[Action item] The listing below contains a span that opens with the line containing "ATOM 18 N N" and closes with the line containing "C . ASN A 1 6". Return that span exactly.

[Input data]

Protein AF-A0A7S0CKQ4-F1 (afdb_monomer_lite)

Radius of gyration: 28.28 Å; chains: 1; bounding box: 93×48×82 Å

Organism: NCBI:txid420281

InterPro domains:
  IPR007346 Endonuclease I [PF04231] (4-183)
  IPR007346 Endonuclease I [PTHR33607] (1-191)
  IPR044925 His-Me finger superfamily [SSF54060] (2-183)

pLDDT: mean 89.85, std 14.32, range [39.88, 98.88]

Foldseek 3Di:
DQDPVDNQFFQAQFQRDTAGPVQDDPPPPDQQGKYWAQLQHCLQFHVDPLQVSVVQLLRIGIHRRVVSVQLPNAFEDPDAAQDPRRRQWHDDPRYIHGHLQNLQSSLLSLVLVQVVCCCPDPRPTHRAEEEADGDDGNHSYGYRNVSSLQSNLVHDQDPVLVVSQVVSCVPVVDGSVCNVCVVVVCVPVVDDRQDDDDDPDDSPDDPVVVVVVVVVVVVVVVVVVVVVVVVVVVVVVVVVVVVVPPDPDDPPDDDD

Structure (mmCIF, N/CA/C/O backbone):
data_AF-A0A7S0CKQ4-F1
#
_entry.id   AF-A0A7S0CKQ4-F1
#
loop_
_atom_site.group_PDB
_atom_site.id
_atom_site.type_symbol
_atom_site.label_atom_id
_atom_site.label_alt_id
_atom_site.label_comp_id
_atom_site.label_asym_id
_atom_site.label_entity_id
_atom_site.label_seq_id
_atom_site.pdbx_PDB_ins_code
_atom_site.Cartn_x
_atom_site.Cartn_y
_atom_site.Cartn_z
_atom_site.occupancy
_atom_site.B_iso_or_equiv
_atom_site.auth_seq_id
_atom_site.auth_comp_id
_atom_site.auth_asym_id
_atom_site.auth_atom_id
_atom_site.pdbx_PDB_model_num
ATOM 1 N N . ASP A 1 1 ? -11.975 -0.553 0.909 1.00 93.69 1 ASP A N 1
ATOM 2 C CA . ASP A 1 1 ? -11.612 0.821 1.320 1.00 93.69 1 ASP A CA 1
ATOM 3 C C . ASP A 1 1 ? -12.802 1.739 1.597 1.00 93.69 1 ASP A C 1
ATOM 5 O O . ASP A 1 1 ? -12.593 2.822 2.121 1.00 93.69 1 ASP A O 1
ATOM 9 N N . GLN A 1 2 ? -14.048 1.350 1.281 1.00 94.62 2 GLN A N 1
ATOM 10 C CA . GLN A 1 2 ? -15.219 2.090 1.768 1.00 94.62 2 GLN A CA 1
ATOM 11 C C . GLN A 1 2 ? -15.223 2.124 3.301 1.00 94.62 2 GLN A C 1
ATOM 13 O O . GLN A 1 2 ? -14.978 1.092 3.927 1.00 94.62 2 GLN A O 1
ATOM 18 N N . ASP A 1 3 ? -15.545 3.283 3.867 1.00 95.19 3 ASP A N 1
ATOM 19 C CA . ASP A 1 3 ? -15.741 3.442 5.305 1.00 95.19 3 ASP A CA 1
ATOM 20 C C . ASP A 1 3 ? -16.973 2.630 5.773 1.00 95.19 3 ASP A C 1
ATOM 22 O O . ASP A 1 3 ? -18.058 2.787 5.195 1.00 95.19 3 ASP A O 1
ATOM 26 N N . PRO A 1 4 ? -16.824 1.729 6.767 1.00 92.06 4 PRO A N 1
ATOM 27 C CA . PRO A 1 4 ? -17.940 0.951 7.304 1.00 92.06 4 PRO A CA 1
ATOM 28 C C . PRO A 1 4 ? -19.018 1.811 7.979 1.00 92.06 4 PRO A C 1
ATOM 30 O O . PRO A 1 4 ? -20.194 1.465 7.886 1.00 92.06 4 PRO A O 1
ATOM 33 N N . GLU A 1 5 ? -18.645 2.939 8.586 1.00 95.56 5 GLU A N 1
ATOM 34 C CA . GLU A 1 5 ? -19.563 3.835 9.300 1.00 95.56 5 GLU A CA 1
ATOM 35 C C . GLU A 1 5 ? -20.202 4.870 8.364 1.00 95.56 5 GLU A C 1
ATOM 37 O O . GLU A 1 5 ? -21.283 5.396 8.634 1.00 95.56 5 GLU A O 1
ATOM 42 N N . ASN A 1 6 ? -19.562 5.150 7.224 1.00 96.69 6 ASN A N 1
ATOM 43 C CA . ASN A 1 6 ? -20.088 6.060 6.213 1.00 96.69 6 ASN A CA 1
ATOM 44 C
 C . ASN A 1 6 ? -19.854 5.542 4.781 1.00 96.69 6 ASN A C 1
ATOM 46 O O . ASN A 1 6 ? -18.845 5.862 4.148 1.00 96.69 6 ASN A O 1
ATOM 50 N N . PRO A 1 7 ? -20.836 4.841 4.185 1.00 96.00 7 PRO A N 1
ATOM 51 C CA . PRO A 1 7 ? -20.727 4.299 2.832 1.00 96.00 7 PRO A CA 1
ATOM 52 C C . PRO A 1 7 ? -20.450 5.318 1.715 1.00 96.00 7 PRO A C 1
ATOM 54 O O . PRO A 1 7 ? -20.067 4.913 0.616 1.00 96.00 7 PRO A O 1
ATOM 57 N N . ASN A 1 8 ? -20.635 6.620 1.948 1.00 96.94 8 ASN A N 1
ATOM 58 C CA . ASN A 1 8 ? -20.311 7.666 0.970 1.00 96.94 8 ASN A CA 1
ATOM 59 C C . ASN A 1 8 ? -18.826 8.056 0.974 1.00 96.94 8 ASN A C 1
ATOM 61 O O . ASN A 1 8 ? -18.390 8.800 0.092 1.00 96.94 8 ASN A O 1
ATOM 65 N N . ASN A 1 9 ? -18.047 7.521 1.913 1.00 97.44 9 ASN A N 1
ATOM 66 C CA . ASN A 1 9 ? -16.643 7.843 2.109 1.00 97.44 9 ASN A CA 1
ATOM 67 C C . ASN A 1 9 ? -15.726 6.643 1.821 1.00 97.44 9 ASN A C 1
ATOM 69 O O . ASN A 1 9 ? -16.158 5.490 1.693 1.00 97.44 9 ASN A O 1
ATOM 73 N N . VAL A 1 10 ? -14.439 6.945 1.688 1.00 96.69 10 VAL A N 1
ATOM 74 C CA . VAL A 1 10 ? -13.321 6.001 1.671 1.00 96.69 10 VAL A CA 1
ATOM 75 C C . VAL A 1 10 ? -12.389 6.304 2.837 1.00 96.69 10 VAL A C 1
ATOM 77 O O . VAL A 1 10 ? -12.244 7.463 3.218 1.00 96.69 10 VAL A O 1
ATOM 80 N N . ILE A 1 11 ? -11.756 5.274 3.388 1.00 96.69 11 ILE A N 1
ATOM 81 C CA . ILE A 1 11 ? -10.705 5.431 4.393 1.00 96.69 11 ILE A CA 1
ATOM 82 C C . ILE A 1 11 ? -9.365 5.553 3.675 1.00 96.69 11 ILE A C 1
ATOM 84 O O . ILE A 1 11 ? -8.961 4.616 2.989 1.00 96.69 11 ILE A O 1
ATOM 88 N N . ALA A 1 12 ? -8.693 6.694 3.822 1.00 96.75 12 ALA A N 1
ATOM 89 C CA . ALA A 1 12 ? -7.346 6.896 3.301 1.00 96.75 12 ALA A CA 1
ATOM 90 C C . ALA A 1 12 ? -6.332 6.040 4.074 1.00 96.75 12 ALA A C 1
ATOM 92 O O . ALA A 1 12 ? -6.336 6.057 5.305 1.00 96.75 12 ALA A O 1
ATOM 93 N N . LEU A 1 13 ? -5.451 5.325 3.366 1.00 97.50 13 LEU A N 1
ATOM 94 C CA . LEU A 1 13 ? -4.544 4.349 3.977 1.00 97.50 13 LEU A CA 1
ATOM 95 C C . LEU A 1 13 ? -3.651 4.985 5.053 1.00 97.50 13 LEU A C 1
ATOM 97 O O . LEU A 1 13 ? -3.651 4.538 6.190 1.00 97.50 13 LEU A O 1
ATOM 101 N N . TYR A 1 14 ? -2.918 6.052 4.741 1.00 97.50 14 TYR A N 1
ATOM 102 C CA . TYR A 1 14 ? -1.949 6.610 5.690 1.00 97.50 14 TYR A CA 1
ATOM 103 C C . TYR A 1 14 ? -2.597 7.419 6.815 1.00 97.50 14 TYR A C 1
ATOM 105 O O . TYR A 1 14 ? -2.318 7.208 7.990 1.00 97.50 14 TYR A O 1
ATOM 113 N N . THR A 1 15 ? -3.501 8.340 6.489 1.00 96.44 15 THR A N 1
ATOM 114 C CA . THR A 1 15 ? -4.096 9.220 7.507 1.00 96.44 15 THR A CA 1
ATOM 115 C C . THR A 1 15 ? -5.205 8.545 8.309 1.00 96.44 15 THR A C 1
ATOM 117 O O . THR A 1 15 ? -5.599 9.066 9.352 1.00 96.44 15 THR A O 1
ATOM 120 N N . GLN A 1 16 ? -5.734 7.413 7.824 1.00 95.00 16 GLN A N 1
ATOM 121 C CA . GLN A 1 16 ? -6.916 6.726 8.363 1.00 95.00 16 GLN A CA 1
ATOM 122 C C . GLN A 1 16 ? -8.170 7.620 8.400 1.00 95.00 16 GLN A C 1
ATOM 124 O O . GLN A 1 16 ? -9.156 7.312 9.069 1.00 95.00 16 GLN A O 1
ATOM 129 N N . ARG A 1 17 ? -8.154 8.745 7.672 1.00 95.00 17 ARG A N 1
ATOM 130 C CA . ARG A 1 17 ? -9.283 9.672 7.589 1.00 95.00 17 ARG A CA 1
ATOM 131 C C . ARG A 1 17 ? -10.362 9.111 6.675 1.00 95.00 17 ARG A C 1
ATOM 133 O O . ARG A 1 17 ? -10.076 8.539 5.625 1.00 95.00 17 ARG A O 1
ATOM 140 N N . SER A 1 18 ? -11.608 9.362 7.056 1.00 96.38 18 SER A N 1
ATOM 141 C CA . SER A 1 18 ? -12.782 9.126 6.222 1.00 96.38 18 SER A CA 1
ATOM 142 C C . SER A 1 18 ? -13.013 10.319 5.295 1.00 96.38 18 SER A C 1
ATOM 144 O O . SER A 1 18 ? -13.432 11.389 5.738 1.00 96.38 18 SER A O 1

--

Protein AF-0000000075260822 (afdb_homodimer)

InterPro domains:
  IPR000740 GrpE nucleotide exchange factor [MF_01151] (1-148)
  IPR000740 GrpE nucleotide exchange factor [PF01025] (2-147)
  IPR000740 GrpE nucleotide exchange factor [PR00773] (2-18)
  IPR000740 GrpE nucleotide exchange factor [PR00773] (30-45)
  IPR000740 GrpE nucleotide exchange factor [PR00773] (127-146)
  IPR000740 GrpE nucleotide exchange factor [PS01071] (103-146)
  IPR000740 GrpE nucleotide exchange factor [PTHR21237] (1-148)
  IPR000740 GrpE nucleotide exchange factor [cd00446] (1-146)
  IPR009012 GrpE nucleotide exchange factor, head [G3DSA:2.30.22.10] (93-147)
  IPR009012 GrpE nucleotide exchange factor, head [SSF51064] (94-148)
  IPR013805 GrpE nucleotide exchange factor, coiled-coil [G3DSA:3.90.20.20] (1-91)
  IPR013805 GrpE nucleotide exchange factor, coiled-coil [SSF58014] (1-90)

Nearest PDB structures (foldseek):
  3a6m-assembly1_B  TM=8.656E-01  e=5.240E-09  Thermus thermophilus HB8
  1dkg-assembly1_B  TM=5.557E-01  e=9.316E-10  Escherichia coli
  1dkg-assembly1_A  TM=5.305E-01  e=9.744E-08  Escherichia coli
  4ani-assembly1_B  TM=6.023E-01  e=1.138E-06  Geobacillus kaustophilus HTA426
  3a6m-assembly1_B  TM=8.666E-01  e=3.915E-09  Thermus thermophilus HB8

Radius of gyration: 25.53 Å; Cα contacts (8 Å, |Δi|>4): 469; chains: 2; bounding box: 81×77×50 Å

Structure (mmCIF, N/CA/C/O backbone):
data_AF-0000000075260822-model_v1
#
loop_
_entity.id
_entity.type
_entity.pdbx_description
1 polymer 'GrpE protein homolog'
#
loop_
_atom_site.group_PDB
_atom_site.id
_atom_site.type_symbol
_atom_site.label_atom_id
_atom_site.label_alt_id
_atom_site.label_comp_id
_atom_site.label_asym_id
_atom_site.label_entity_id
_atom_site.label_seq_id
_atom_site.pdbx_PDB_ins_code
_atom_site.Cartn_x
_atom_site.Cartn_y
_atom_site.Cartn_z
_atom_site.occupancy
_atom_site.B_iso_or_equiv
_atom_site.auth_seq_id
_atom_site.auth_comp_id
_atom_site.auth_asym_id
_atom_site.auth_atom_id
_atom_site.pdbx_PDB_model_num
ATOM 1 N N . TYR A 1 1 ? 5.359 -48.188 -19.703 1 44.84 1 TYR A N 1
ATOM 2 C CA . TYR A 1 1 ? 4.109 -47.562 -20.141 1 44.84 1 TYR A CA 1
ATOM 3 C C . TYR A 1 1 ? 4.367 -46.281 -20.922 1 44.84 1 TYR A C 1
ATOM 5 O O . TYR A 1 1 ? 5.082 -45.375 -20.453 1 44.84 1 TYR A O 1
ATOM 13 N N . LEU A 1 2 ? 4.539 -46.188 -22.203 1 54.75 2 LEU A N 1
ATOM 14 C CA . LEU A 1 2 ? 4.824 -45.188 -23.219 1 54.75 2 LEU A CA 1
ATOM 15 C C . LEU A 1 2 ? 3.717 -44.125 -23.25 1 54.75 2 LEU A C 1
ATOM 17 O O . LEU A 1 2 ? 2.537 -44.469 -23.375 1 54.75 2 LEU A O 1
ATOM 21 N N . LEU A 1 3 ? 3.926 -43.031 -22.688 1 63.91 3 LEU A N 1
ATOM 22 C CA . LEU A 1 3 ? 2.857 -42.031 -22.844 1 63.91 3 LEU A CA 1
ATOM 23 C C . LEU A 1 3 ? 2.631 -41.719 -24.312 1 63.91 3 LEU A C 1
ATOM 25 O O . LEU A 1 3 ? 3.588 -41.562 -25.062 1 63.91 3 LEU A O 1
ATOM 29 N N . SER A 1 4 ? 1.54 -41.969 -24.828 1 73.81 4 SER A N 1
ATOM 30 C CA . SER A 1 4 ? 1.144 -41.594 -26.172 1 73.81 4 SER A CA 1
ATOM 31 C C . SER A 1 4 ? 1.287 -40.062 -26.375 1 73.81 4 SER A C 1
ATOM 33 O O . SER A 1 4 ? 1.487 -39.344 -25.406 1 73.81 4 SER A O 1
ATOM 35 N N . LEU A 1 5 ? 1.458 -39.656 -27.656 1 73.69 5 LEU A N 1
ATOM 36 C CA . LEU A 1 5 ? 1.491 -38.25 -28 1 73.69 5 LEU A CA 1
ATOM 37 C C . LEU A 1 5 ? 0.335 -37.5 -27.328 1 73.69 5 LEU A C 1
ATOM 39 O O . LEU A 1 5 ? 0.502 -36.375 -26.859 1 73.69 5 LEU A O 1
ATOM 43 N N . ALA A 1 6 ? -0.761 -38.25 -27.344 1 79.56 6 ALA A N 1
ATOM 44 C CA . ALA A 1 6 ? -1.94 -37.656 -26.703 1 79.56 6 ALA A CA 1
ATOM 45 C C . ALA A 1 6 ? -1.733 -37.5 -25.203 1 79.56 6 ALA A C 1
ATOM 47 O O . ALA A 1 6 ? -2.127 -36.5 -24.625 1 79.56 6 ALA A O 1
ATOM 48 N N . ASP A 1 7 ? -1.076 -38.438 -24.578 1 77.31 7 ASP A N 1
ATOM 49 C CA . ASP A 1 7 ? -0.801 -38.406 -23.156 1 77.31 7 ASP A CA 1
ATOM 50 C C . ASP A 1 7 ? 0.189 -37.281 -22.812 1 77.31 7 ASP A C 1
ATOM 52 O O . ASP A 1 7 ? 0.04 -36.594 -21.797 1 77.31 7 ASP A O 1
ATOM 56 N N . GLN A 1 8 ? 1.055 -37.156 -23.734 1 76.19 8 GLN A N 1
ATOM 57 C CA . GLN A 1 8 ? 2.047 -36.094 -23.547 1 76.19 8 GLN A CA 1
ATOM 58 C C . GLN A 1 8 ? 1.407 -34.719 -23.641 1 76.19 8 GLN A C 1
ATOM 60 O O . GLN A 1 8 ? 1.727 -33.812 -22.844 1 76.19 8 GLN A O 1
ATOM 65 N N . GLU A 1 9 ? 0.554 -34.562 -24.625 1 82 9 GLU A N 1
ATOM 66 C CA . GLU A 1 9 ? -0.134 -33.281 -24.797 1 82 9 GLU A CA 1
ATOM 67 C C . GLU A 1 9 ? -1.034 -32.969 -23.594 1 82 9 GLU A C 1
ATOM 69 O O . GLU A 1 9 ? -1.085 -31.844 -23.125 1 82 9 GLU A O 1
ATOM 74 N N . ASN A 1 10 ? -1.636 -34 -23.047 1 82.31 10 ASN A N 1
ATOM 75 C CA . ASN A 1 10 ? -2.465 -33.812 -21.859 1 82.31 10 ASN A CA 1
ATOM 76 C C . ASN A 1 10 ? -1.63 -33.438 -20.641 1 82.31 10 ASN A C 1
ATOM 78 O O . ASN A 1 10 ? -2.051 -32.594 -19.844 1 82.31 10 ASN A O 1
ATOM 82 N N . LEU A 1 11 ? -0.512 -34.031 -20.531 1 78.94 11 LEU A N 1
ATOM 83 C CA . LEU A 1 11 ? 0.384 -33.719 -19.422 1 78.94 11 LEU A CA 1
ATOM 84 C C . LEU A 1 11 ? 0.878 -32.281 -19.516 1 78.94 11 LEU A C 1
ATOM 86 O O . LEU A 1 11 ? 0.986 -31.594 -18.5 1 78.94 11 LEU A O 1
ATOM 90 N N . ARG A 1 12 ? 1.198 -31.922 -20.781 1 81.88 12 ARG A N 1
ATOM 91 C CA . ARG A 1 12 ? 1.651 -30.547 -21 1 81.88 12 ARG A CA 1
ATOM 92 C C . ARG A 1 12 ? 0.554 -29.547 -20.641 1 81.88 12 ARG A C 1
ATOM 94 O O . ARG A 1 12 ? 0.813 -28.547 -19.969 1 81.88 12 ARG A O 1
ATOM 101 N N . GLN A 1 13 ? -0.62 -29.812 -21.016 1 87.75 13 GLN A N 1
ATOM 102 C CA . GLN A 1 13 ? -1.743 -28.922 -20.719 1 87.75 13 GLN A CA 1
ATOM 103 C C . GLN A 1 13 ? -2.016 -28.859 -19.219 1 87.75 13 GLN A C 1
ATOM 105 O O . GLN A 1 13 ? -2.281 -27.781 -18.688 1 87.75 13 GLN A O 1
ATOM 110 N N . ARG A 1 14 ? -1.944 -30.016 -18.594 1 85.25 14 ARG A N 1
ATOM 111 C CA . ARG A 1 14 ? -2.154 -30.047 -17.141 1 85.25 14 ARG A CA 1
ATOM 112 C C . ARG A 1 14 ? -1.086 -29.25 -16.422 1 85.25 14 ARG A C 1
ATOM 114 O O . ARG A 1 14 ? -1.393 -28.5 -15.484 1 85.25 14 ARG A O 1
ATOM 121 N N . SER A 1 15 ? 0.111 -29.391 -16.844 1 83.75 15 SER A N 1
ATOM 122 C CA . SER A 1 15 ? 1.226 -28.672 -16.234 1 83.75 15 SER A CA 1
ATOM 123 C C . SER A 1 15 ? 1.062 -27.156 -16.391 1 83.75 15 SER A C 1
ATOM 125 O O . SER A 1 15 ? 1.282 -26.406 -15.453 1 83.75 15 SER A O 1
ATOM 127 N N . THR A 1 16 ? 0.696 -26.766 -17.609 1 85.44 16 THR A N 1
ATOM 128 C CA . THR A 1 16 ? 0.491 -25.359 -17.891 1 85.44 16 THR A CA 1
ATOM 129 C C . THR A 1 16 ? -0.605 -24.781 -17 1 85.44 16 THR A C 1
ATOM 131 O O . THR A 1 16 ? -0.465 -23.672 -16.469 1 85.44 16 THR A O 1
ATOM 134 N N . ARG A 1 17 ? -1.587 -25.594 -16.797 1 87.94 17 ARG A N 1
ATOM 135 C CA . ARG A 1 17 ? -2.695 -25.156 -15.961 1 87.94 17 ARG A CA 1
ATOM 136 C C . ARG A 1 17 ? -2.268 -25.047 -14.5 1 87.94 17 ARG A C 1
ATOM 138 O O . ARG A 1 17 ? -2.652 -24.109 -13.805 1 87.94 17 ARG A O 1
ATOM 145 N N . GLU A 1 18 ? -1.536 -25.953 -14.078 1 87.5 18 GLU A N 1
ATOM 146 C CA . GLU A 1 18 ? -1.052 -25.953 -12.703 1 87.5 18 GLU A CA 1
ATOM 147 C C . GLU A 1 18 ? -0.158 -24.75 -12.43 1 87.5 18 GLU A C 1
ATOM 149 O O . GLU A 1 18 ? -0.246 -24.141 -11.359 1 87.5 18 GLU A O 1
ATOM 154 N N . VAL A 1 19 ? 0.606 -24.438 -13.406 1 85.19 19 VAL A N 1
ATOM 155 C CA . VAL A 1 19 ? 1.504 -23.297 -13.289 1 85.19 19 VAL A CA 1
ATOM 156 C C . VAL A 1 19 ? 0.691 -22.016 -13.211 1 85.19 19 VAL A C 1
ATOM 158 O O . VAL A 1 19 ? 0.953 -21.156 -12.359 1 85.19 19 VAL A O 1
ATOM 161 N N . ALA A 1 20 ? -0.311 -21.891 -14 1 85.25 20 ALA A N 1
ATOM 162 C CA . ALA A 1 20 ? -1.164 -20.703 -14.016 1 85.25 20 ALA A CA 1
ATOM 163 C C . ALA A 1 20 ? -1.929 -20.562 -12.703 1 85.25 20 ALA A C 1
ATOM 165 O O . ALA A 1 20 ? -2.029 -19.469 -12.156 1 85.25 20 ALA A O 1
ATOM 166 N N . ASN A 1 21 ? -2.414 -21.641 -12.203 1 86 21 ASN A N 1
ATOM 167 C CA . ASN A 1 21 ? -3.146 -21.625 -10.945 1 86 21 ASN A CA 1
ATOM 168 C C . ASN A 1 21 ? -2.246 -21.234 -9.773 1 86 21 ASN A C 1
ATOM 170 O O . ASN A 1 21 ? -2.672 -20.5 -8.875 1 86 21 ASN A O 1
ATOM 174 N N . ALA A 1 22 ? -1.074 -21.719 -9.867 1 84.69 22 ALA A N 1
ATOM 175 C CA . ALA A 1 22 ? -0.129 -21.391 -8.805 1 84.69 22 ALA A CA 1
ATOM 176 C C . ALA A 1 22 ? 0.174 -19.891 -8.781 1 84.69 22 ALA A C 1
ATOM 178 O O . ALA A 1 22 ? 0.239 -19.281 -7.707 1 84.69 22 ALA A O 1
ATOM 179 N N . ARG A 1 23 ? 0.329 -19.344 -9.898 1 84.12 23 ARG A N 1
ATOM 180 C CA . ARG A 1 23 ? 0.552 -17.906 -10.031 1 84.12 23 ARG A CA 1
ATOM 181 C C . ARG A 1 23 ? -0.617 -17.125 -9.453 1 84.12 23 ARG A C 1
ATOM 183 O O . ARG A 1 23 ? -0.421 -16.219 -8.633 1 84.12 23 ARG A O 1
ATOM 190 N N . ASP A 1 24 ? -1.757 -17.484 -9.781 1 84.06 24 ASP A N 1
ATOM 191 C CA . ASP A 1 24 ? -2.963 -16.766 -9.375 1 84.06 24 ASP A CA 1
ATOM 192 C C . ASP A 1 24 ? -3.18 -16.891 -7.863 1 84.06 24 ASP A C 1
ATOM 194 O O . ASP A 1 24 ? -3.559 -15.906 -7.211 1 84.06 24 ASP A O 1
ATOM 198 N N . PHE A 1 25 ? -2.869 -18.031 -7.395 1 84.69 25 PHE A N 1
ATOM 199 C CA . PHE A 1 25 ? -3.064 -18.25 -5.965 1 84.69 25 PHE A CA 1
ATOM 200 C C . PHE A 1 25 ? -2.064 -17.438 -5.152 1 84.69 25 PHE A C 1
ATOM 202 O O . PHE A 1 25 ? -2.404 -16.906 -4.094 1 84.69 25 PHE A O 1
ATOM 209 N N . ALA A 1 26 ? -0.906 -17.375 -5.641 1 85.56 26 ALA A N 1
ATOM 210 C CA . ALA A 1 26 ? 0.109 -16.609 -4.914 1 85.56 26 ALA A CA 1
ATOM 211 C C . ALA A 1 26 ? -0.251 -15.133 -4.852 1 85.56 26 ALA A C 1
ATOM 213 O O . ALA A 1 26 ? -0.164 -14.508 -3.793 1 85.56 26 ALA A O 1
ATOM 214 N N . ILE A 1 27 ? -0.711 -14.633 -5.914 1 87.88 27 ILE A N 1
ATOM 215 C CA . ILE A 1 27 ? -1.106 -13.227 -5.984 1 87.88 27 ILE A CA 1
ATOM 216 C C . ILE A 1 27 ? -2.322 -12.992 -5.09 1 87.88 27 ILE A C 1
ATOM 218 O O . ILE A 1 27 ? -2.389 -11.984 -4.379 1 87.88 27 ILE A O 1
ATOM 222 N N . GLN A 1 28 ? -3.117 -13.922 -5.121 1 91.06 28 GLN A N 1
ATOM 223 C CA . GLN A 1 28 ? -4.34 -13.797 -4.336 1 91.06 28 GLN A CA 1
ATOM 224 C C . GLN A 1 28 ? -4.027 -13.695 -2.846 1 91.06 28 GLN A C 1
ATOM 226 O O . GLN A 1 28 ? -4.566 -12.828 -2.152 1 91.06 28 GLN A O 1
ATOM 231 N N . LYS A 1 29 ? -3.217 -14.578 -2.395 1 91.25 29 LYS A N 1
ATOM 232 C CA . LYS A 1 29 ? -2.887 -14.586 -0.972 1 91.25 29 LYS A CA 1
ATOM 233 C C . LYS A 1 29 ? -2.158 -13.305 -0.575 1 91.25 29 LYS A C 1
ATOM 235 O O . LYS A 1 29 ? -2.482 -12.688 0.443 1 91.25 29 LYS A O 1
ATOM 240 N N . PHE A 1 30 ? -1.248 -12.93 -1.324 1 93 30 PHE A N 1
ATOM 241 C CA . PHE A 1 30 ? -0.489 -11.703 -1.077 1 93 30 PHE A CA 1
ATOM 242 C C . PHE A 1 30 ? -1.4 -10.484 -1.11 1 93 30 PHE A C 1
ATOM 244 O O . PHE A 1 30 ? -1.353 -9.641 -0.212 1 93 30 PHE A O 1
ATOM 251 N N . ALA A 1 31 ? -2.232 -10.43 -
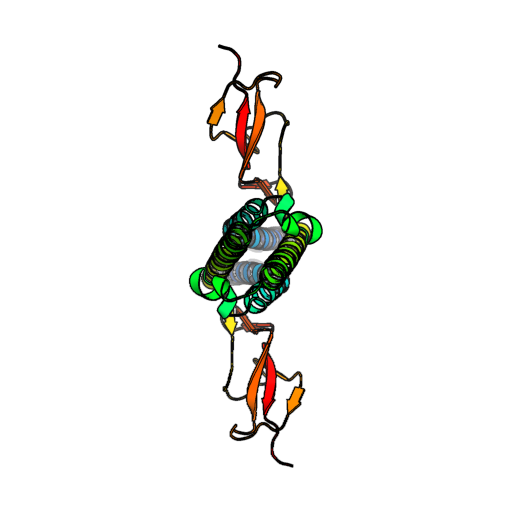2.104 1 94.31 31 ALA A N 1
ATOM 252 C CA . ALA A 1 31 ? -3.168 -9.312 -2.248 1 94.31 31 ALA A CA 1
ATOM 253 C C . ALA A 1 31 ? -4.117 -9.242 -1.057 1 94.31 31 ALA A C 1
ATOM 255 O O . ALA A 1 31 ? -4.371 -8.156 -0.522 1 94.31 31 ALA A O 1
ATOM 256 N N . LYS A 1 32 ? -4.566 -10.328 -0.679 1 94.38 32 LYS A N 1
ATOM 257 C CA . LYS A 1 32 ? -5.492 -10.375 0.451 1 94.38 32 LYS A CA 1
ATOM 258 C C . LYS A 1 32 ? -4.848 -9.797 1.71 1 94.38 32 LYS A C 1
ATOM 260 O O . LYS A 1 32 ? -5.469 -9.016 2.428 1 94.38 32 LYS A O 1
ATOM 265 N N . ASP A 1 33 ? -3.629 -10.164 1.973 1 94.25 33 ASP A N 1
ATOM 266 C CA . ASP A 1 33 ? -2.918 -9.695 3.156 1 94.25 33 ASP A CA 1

[Solution to this problem]
ATOM 18 N N . ASP A 1 3 ? -15.545 3.283 3.867 1.00 95.19 3 ASP A N 1
ATOM 19 C CA . ASP A 1 3 ? -15.741 3.442 5.305 1.00 95.19 3 ASP A CA 1
ATOM 20 C C . ASP A 1 3 ? -16.973 2.630 5.773 1.00 95.19 3 ASP A C 1
ATOM 22 O O . ASP A 1 3 ? -18.058 2.787 5.195 1.00 95.19 3 ASP A O 1
ATOM 26 N N . PRO A 1 4 ? -16.824 1.729 6.767 1.00 92.06 4 PRO A N 1
ATOM 27 C CA . PRO A 1 4 ? -17.940 0.951 7.304 1.00 92.06 4 PRO A CA 1
ATOM 28 C C . PRO A 1 4 ? -19.018 1.811 7.979 1.00 92.06 4 PRO A C 1
ATOM 30 O O . PRO A 1 4 ? -20.194 1.465 7.886 1.00 92.06 4 PRO A O 1
ATOM 33 N N . GLU A 1 5 ? -18.645 2.939 8.586 1.00 95.56 5 GLU A N 1
ATOM 34 C CA . GLU A 1 5 ? -19.563 3.835 9.300 1.00 95.56 5 GLU A CA 1
ATOM 35 C C . GLU A 1 5 ? -20.202 4.870 8.364 1.00 95.56 5 GLU A C 1
ATOM 37 O O . GLU A 1 5 ? -21.283 5.396 8.634 1.00 95.56 5 GLU A O 1
ATOM 42 N N . ASN A 1 6 ? -19.562 5.150 7.224 1.00 96.69 6 ASN A N 1
ATOM 43 C CA . ASN A 1 6 ? -20.088 6.060 6.213 1.00 96.69 6 ASN A CA 1
ATOM 44 C
 C . ASN A 1 6 ? -19.854 5.542 4.781 1.00 96.69 6 ASN A C 1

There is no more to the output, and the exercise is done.